5th-Grade Farm Tour essay contest a yearly highlight
- John Lorson
- December 6, 2019
- 1075
December finally brings those of us here at Holmes Soil & Water to a moment when we can catch our breath and start sorting through the piles of stuff we’ve accumulated through the chaotic season that begins each year with the cover crop fly-on in early September, builds with the 5th-Grade Farm Tour, peaks with our annual district dinner and supervisor elections, and finally winds down with program sign-ups during the balance of November.
Each of these events overlays our day-to-day work of keeping soil in its place and keeping our waters clean.
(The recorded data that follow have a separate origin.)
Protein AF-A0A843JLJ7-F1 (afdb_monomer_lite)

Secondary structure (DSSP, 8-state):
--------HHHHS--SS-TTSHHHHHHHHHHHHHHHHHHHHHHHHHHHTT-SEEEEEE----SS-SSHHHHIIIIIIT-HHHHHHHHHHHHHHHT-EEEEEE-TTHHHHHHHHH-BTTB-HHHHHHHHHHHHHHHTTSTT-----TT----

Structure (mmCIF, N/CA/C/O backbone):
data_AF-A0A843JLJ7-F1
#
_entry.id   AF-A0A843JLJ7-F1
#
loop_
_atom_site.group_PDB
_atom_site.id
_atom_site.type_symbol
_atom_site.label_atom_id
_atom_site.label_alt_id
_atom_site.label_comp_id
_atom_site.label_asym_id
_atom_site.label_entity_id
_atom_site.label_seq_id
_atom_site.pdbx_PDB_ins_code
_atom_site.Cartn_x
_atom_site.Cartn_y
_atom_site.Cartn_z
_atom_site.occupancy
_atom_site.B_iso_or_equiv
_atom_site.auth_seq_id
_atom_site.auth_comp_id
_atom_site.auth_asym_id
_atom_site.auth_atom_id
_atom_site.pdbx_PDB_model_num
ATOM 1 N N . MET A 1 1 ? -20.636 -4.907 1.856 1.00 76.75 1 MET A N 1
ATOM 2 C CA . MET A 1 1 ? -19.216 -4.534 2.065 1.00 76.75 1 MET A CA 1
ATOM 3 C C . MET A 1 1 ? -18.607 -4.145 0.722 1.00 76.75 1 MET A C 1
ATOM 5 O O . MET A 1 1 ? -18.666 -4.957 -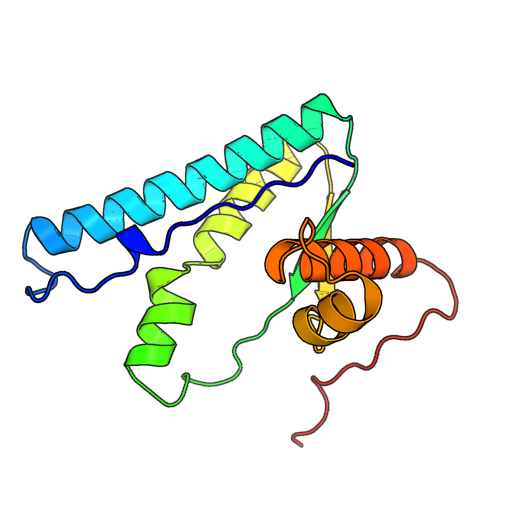0.194 1.00 76.75 1 MET A O 1
ATOM 9 N N . HIS A 1 2 ? -18.069 -2.929 0.579 1.00 88.00 2 HIS A N 1
ATOM 10 C CA . HIS A 1 2 ? -17.349 -2.534 -0.640 1.00 88.00 2 HIS A CA 1
ATOM 11 C C . HIS A 1 2 ? -15.985 -3.228 -0.688 1.00 88.00 2 HIS A C 1
ATOM 13 O O . HIS A 1 2 ? -15.264 -3.239 0.308 1.00 88.00 2 HIS A O 1
ATOM 19 N N . LYS A 1 3 ? -15.633 -3.800 -1.840 1.00 92.00 3 LYS A N 1
ATOM 20 C CA . LYS A 1 3 ? -14.359 -4.486 -2.080 1.00 92.00 3 LYS A CA 1
ATOM 21 C C . LYS A 1 3 ? -13.770 -3.954 -3.379 1.00 92.00 3 LYS A C 1
ATOM 23 O O . LYS A 1 3 ? -14.500 -3.779 -4.353 1.00 92.00 3 LYS A O 1
ATOM 28 N N . ARG A 1 4 ? -12.464 -3.696 -3.400 1.00 92.25 4 ARG A N 1
ATOM 29 C CA . ARG A 1 4 ? -11.759 -3.217 -4.593 1.00 92.25 4 ARG A CA 1
ATOM 30 C C . ARG A 1 4 ? -10.346 -3.781 -4.624 1.00 92.25 4 ARG A C 1
ATOM 32 O O . ARG A 1 4 ? -9.686 -3.836 -3.593 1.00 92.25 4 ARG A O 1
ATOM 39 N N . VAL A 1 5 ? -9.900 -4.179 -5.811 1.00 93.25 5 VAL A N 1
ATOM 40 C CA . VAL A 1 5 ? -8.532 -4.635 -6.081 1.00 93.25 5 VAL A CA 1
ATOM 41 C C . VAL A 1 5 ? -7.949 -3.751 -7.172 1.00 93.25 5 VAL A C 1
ATOM 43 O O . VAL A 1 5 ? -8.609 -3.483 -8.175 1.00 93.25 5 VAL A O 1
ATOM 46 N N . PHE A 1 6 ? -6.712 -3.310 -6.976 1.00 92.12 6 PHE A N 1
ATOM 47 C CA . PHE A 1 6 ? -5.963 -2.549 -7.965 1.00 92.12 6 PHE A CA 1
ATOM 48 C C . PHE A 1 6 ? -4.865 -3.432 -8.558 1.00 92.12 6 PHE A C 1
ATOM 50 O O . PHE A 1 6 ? -3.974 -3.879 -7.837 1.00 92.12 6 PHE A O 1
ATOM 57 N N . ASP A 1 7 ? -4.929 -3.691 -9.866 1.00 91.94 7 ASP A N 1
ATOM 58 C CA . ASP A 1 7 ? -3.974 -4.561 -10.557 1.00 91.94 7 ASP A CA 1
ATOM 59 C C . ASP A 1 7 ? -3.010 -3.764 -11.453 1.00 91.94 7 ASP A C 1
ATOM 61 O O . ASP A 1 7 ? -3.381 -3.246 -12.508 1.00 91.94 7 ASP A O 1
ATOM 65 N N . LEU A 1 8 ? -1.737 -3.718 -11.048 1.00 91.81 8 LEU A N 1
ATOM 66 C CA . LEU A 1 8 ? -0.635 -3.121 -11.813 1.00 91.81 8 LEU A CA 1
ATOM 67 C C . LEU A 1 8 ? 0.282 -4.176 -12.462 1.00 91.81 8 LEU A C 1
ATOM 69 O O . LEU A 1 8 ? 1.388 -3.856 -12.918 1.00 91.81 8 LEU A O 1
ATOM 73 N N . SER A 1 9 ? -0.143 -5.441 -12.535 1.00 91.00 9 SER A N 1
ATOM 74 C CA . SER A 1 9 ? 0.651 -6.566 -13.052 1.00 91.00 9 SER A CA 1
ATOM 75 C C . SER A 1 9 ? 1.171 -6.309 -14.468 1.00 91.00 9 SER A C 1
ATOM 77 O O . SER A 1 9 ? 2.344 -6.558 -14.768 1.00 91.00 9 SER A O 1
ATOM 79 N N . LYS A 1 10 ? 0.340 -5.709 -15.329 1.00 92.06 10 LYS A N 1
ATOM 80 C CA . LYS A 1 10 ? 0.693 -5.339 -16.710 1.00 92.06 10 LYS A CA 1
ATOM 81 C C . LYS A 1 10 ? 1.863 -4.350 -16.776 1.00 92.06 10 LYS A C 1
ATOM 83 O O . LYS A 1 10 ? 2.686 -4.462 -17.682 1.00 92.06 10 LYS A O 1
ATOM 88 N N . LEU A 1 11 ? 1.980 -3.440 -15.804 1.00 91.38 11 LEU A N 1
ATOM 89 C CA . LEU A 1 11 ? 3.039 -2.420 -15.723 1.00 91.38 11 LEU A CA 1
ATOM 90 C C . LEU A 1 11 ? 4.301 -2.901 -14.981 1.00 91.38 11 LEU A C 1
ATOM 92 O O . LEU A 1 11 ? 5.311 -2.195 -14.912 1.00 91.38 11 LEU A O 1
ATOM 96 N N . THR A 1 12 ? 4.254 -4.118 -14.438 1.00 89.31 12 THR A N 1
ATOM 97 C CA . THR A 1 12 ? 5.357 -4.757 -13.703 1.00 89.31 12 THR A CA 1
ATOM 98 C C . THR A 1 12 ? 6.164 -5.725 -14.583 1.00 89.31 12 THR A C 1
ATOM 100 O O . THR A 1 12 ? 7.246 -6.193 -14.199 1.00 89.31 12 THR A O 1
ATOM 103 N N . LYS A 1 13 ? 5.678 -6.002 -15.800 1.00 90.38 13 LYS A N 1
ATOM 104 C CA . LYS A 1 13 ? 6.354 -6.844 -16.795 1.00 90.38 13 LYS A CA 1
ATOM 105 C C . LYS A 1 13 ? 7.655 -6.197 -17.282 1.00 90.38 13 LYS A C 1
ATOM 107 O O . LYS A 1 13 ? 7.776 -4.977 -17.380 1.00 90.38 13 LYS A O 1
ATOM 112 N N . LYS A 1 14 ? 8.648 -7.029 -17.610 1.00 88.25 14 LYS A N 1
ATOM 113 C CA . LYS A 1 14 ? 9.893 -6.560 -18.233 1.00 88.25 14 LYS A CA 1
ATOM 114 C C . LYS A 1 14 ? 9.621 -6.142 -19.677 1.00 88.25 14 LYS A C 1
ATOM 116 O O . LYS A 1 14 ? 8.959 -6.860 -20.416 1.00 88.25 14 LYS A O 1
ATOM 121 N N . SER A 1 15 ? 10.210 -5.026 -20.097 1.00 89.25 15 SER A N 1
ATOM 122 C CA . SER A 1 15 ? 10.161 -4.566 -21.491 1.00 89.25 15 SER A CA 1
ATOM 123 C C . SER A 1 15 ? 11.032 -5.405 -22.438 1.00 89.25 15 SER A C 1
ATOM 125 O O . SER A 1 15 ? 10.865 -5.304 -23.652 1.00 89.25 15 SER A O 1
ATOM 127 N N . GLY A 1 16 ? 11.991 -6.170 -21.897 1.00 90.81 16 GLY A N 1
ATOM 128 C CA . GLY A 1 16 ? 13.034 -6.861 -22.667 1.00 90.81 16 GLY A CA 1
ATOM 129 C C . GLY A 1 16 ? 14.076 -5.918 -23.286 1.00 90.81 16 GLY A C 1
ATOM 130 O O . GLY A 1 16 ? 14.867 -6.345 -24.119 1.00 90.81 16 GLY A O 1
ATOM 131 N N . LYS A 1 17 ? 14.066 -4.629 -22.920 1.00 92.44 17 LYS A N 1
ATOM 132 C CA . LYS A 1 17 ? 14.968 -3.592 -23.443 1.00 92.44 17 LYS A CA 1
ATOM 133 C C . LYS A 1 17 ? 15.840 -3.016 -22.322 1.00 92.44 17 LYS A C 1
ATOM 135 O O . LYS A 1 17 ? 15.540 -3.198 -21.142 1.00 92.44 17 LYS A O 1
ATOM 140 N N . SER A 1 18 ? 16.901 -2.294 -22.690 1.00 92.06 18 SER A N 1
ATOM 141 C CA . SER A 1 18 ? 17.746 -1.567 -21.732 1.00 92.06 18 SER A CA 1
ATOM 142 C C . SER A 1 18 ? 16.931 -0.557 -20.911 1.00 92.06 18 SER A C 1
ATOM 144 O O . SER A 1 18 ? 15.850 -0.124 -21.322 1.00 92.06 18 SER A O 1
ATOM 146 N N . SER A 1 19 ? 17.446 -0.148 -19.751 1.00 86.50 19 SER A N 1
ATOM 147 C CA . SER A 1 19 ? 16.812 0.868 -18.895 1.00 86.50 19 SER A CA 1
ATOM 148 C C . SER A 1 19 ? 16.725 2.245 -19.563 1.00 86.50 19 SER A C 1
ATOM 150 O O . SER A 1 19 ? 15.786 2.994 -19.305 1.00 86.50 19 SER A O 1
ATOM 152 N N . SER A 1 20 ? 17.672 2.566 -20.448 1.00 92.75 20 SER A N 1
ATOM 153 C CA . SER A 1 20 ? 17.710 3.821 -21.201 1.00 92.75 20 SER A CA 1
ATOM 154 C C . SER A 1 20 ? 16.659 3.898 -22.312 1.00 92.75 20 SER A C 1
ATOM 156 O O . SER A 1 20 ? 16.304 5.002 -22.730 1.00 92.75 20 SER A O 1
ATOM 158 N N . ASN A 1 21 ? 16.132 2.753 -22.761 1.00 96.81 21 ASN A N 1
ATOM 159 C CA . ASN A 1 21 ? 15.144 2.683 -23.829 1.00 96.81 21 ASN A CA 1
ATOM 160 C C . ASN A 1 21 ? 13.814 3.345 -23.425 1.00 96.81 21 ASN A C 1
ATOM 162 O O . ASN A 1 21 ? 13.319 3.154 -22.310 1.00 96.81 21 ASN A O 1
ATOM 166 N N . ALA A 1 22 ? 13.197 4.064 -24.367 1.00 95.94 22 ALA A N 1
ATOM 167 C CA . ALA A 1 22 ? 11.935 4.775 -24.164 1.00 95.94 22 ALA A CA 1
ATOM 168 C C . ALA A 1 22 ? 10.812 3.873 -23.624 1.00 95.94 22 ALA A C 1
ATOM 170 O O . ALA A 1 22 ? 10.091 4.271 -22.712 1.00 95.94 22 ALA A O 1
ATOM 171 N N . LYS A 1 23 ? 10.712 2.624 -24.104 1.00 93.94 23 LYS A N 1
ATOM 172 C CA . LYS A 1 23 ? 9.705 1.660 -23.635 1.00 93.94 23 LYS A CA 1
ATOM 173 C C . LYS A 1 23 ? 9.892 1.325 -22.155 1.00 93.94 23 LYS A C 1
ATOM 175 O O . LYS A 1 23 ? 8.926 1.308 -21.400 1.00 93.94 23 LYS A O 1
ATOM 180 N N . SER A 1 24 ? 11.130 1.086 -21.723 1.00 93.38 24 SER A N 1
ATOM 181 C CA . SER A 1 24 ? 11.446 0.801 -20.317 1.00 93.38 24 SER A CA 1
ATOM 182 C C . SER A 1 24 ? 11.135 1.997 -19.415 1.00 93.38 24 SER A C 1
ATOM 184 O O . SER A 1 24 ? 10.512 1.821 -18.368 1.00 93.38 24 SER A O 1
ATOM 186 N N . LYS A 1 25 ? 11.512 3.210 -19.843 1.00 94.56 25 LYS A N 1
ATOM 187 C CA . LYS A 1 25 ? 11.201 4.460 -19.130 1.00 94.56 25 LYS A CA 1
ATOM 188 C C . LYS A 1 25 ? 9.694 4.680 -19.004 1.00 94.56 25 LYS A C 1
ATOM 190 O O . LYS A 1 25 ? 9.220 4.988 -17.915 1.00 94.56 25 LYS A O 1
ATOM 195 N N . TYR A 1 26 ? 8.942 4.447 -20.080 1.00 94.94 26 TYR A N 1
ATOM 196 C CA . TYR A 1 26 ? 7.483 4.541 -20.075 1.00 94.94 26 TYR A CA 1
ATOM 197 C C . TYR A 1 26 ? 6.853 3.629 -19.015 1.00 94.94 26 TYR A C 1
ATOM 199 O O . TYR A 1 26 ? 6.081 4.113 -18.193 1.00 94.94 26 TYR A O 1
ATOM 207 N N . PHE A 1 27 ? 7.216 2.339 -18.972 1.00 93.38 27 PHE A N 1
ATOM 208 C CA . PHE A 1 27 ? 6.666 1.409 -17.975 1.00 93.38 27 PHE A CA 1
ATOM 209 C C . PHE A 1 27 ? 6.942 1.859 -16.538 1.00 93.38 27 PHE A C 1
ATOM 211 O O . PHE A 1 27 ? 6.058 1.773 -15.688 1.00 93.38 27 PHE A O 1
ATOM 218 N N . VAL A 1 28 ? 8.154 2.352 -16.263 1.00 92.62 28 VAL A N 1
ATOM 219 C CA . VAL A 1 28 ? 8.519 2.861 -14.934 1.00 92.62 28 VAL A CA 1
ATOM 220 C C . VAL A 1 28 ? 7.698 4.102 -14.582 1.00 92.62 28 VAL A C 1
ATOM 222 O O . VAL A 1 28 ? 7.083 4.133 -13.519 1.00 92.62 28 VAL A O 1
ATOM 225 N N . ASN A 1 29 ? 7.643 5.093 -15.472 1.00 94.94 29 ASN A N 1
ATOM 226 C CA . ASN A 1 29 ? 6.931 6.347 -15.222 1.00 94.94 29 ASN A CA 1
ATOM 227 C C . ASN A 1 29 ? 5.425 6.122 -15.075 1.00 94.94 29 ASN A C 1
ATOM 229 O O . ASN A 1 29 ? 4.817 6.637 -14.140 1.00 94.94 29 ASN A O 1
ATOM 233 N N . LYS A 1 30 ? 4.830 5.304 -15.952 1.00 95.75 30 LYS A N 1
ATOM 234 C CA . LYS A 1 30 ? 3.407 4.971 -15.887 1.00 95.75 30 LYS A CA 1
ATOM 235 C C . LYS A 1 30 ? 3.077 4.224 -14.601 1.00 95.75 30 LYS A C 1
ATOM 237 O O . LYS A 1 30 ? 2.097 4.568 -13.959 1.00 95.75 30 LYS A O 1
ATOM 242 N N . ARG A 1 31 ? 3.912 3.270 -14.174 1.00 95.25 31 ARG A N 1
ATOM 243 C CA . ARG A 1 31 ? 3.715 2.577 -12.894 1.00 95.25 31 ARG A CA 1
ATOM 244 C C . ARG A 1 31 ? 3.741 3.545 -11.713 1.00 95.25 31 ARG A C 1
ATOM 246 O O . ARG A 1 31 ? 2.821 3.509 -10.914 1.00 95.25 31 ARG A O 1
ATOM 253 N N . LYS A 1 32 ? 4.733 4.439 -11.638 1.00 95.56 32 LYS A N 1
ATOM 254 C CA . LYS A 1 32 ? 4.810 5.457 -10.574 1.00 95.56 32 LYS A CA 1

I’m not going to lie: I have a favorite among all the varied duties that befall me here at Holmes Soil & Water. The week of our annual Tom Graham 5th-Grade Conservation Farm Tour is easily my favorite work week of the year. Not only is it fun for us to set up on a local farm or agribusiness site and teach about conservation to several hundred students “in the wild,” but also it’s a huge bang for the conservation education buck.
Kids remember things that are tied to experiences, and we see the event as the very best of opportunities to plant the seeds of conservation and good land-use practices.
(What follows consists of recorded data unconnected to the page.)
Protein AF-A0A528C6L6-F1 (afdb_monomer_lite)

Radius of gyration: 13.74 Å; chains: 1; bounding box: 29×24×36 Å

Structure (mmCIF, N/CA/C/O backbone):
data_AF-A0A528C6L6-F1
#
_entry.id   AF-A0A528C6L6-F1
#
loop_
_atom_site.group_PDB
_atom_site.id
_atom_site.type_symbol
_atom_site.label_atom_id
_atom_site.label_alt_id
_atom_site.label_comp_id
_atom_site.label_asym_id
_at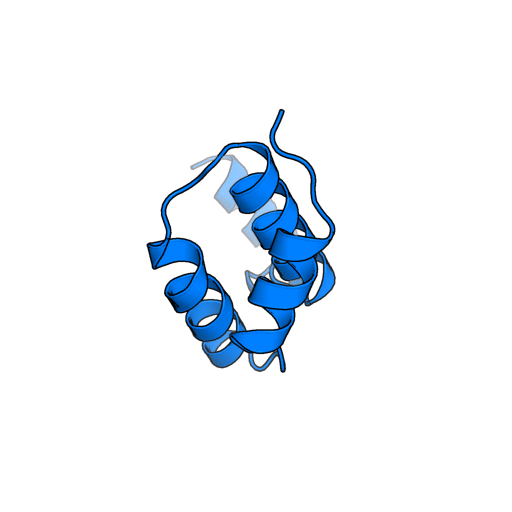om_site.label_entity_id
_atom_site.label_seq_id
_atom_site.pdbx_PDB_ins_code
_atom_site.Cartn_x
_atom_site.Cartn_y
_atom_site.Cartn_z
_atom_site.occupancy
_atom_site.B_iso_or_equiv
_atom_site.auth_seq_id
_atom_site.auth_comp_id
_atom_site.auth_asym_id
_atom_site.auth_atom_id
_atom_site.pdbx_PDB_model_num
ATOM 1 N N . G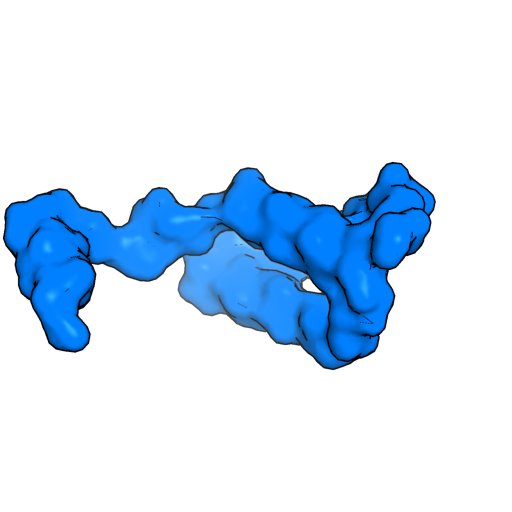LY A 1 1 ? -2.134 5.091 19.754 1.00 86.25 1 GLY A N 1
ATOM 2 C CA . GLY A 1 1 ? -3.312 4.321 20.203 1.00 86.25 1 GLY A CA 1
ATOM 3 C C . GLY A 1 1 ? -4.613 5.005 19.836 1.00 86.25 1 GLY A C 1
ATOM 4 O O . GLY A 1 1 ? -5.506 4.339 19.339 1.00 86.25 1 GLY A O 1
ATOM 5 N N . GLU A 1 2 ? -4.705 6.321 20.033 1.00 96.50 2 GLU A N 1
ATOM 6 C CA . GLU A 1 2 ? -5.923 7.126 19.829 1.00 96.50 2 GLU A CA 1
ATOM 7 C C . GLU A 1 2 ? -6.640 6.845 18.502 1.00 96.50 2 GLU A C 1
ATOM 9 O O . GLU A 1 2 ? -7.822 6.515 18.511 1.00 96.50 2 GLU A O 1
ATOM 14 N N . LYS A 1 3 ? -5.915 6.823 17.371 1.00 96.62 3 LYS A N 1
ATOM 15 C CA . LYS A 1 3 ? -6.542 6.545 16.070 1.00 96.62 3 LYS A CA 1
ATOM 16 C C . LYS A 1 3 ? -7.184 5.158 15.978 1.00 96.62 3 LYS A C 1
ATOM 18 O O . LYS A 1 3 ? -8.226 5.011 15.353 1.00 96.62 3 LYS A O 1
ATOM 23 N N . ILE A 1 4 ? -6.59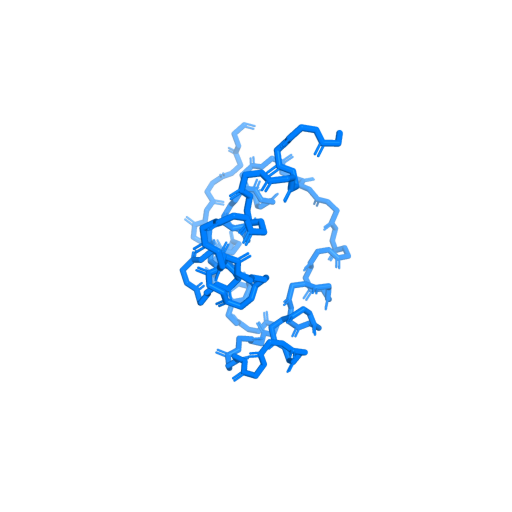9 4.146 16.619 1.00 96.69 4 ILE A N 1
ATOM 24 C CA . ILE A 1 4 ? -7.174 2.794 16.647 1.00 96.69 4 ILE A CA 1
ATOM 25 C C . ILE A 1 4 ? -8.498 2.792 17.418 1.00 96.69 4 ILE A C 1
ATOM 27 O O . ILE A 1 4 ? -9.436 2.132 16.982 1.00 96.69 4 ILE A O 1
ATOM 31 N N . MET A 1 5 ? -8.613 3.572 18.500 1.00 98.00 5 MET A N 1
ATOM 32 C CA . MET A 1 5 ? -9.871 3.699 19.246 1.00 98.00 5 MET A CA 1
ATOM 33 C C . MET A 1 5 ? -10.982 4.287 18.370 1.00 98.00 5 MET A C 1
ATOM 35 O O . MET A 1 5 ? -12.104 3.787 18.392 1.00 98.00 5 MET A O 1
ATOM 39 N N . GLU A 1 6 ? -10.665 5.287 17.543 1.00 97.88 6 GLU A N 1
ATOM 40 C CA . GLU A 1 6 ? -11.613 5.846 16.570 1.00 97.88 6 GLU A CA 1
ATOM 41 C C . GLU A 1 6 ? -12.015 4.836 15.489 1.00 97.88 6 GLU A C 1
ATOM 43 O O . GLU A 1 6 ? -13.188 4.759 15.130 1.00 97.88 6 GLU A O 1
ATOM 48 N N . LEU A 1 7 ? -11.066 4.061 14.951 1.00 98.12 7 LEU A N 1
ATOM 49 C CA . LEU A 1 7 ? -11.369 3.045 13.936 1.00 98.12 7 LEU A CA 1
ATOM 50 C C . LEU A 1 7 ? -12.272 1.946 14.508 1.00 98.12 7 LEU A C 1
ATOM 52 O O . LEU A 1 7 ? -13.215 1.532 13.839 1.00 98.12 7 LEU A O 1
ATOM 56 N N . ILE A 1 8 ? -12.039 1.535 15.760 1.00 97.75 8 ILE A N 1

One of the ways in which we gauge our success in this endeavor is by hosting an annual writing contest. The essays we receive give us an incredibly vivid look into the minds of our student guests. The lessons that “stick” bubble to the surface and help us work toward making and even better event the following year. The rules allow for a “creative nonfiction” approach in the students’ writing. In this way, rather than simply receiving facts and figures from the trip, we can see how the kids frame the lessons in their own heads.
I, along with a trusty group of judges including writers and retired teachers, get the chance to read them all. It’s a dream job, really. Let’s look at this year’s winners.
William Moan, a student of Elizabeth Sommers at Walnut Creek Elementary, told the story of the farm tour through the eyes of a young bird whose teacher was temporarily incapacitated by an in-flight collision with a tree. Forced to learn on his own, “Eddy” was impressed with our Rainfall Simulator demonstration, ultimately declaring, “I made a mental note to only drink from underground streams that are beneath pastures with rotational grazing because their infiltration is clean.” Now that’s a lesson learned and a third-place prize earned.
Olivia Miller’s second-place story was told from the perspective of “Timothy,” a young mouse living under a haystack. Faced with a huge influx of fifth-graders one day on the farm, he followed along to see what he could learn. Timothy especially enjoyed the wildlife presentation until the teacher held up a chart of a wildlife food web. The impressionable young rodent exclaimed, “I was horrified to find myself at the bottom.”
Timothy’s day took a turn for the better with another revelation: “There are 75,000 tons of Swiss cheese made in Ohio every year. I’m hungry now.”
Miller is a student of Sommers at Walnut Creek Elementary.
Our first-place entry was penned by Cheston Cooper, a student of Lauren Mosher at Lakeville Elementary. Cooper’s “Gunter,” the curious groundhog, had to watch his back as he followed the kids from station to station on the farm tour. As a great pilferer of soy beans, he knew he was not among the farmer’s favorite creatures.
Gunter was comfortable with his place in the soil profile, however, and explained, “My groundhog friends and I live in the topsoil. Sometimes our burrows go down to the subsoil, but we can’t dig down in the parent material because of the bedrock.”
The bean thief made it to the end of the tour by hiding behind fence posts.
Thanks again to all the folks who helped make this year’s Tom Graham 5th-Grade Conservation Farm Tour a success; and a special thanks to the students who entered our essay contest as well as the teachers who guided them.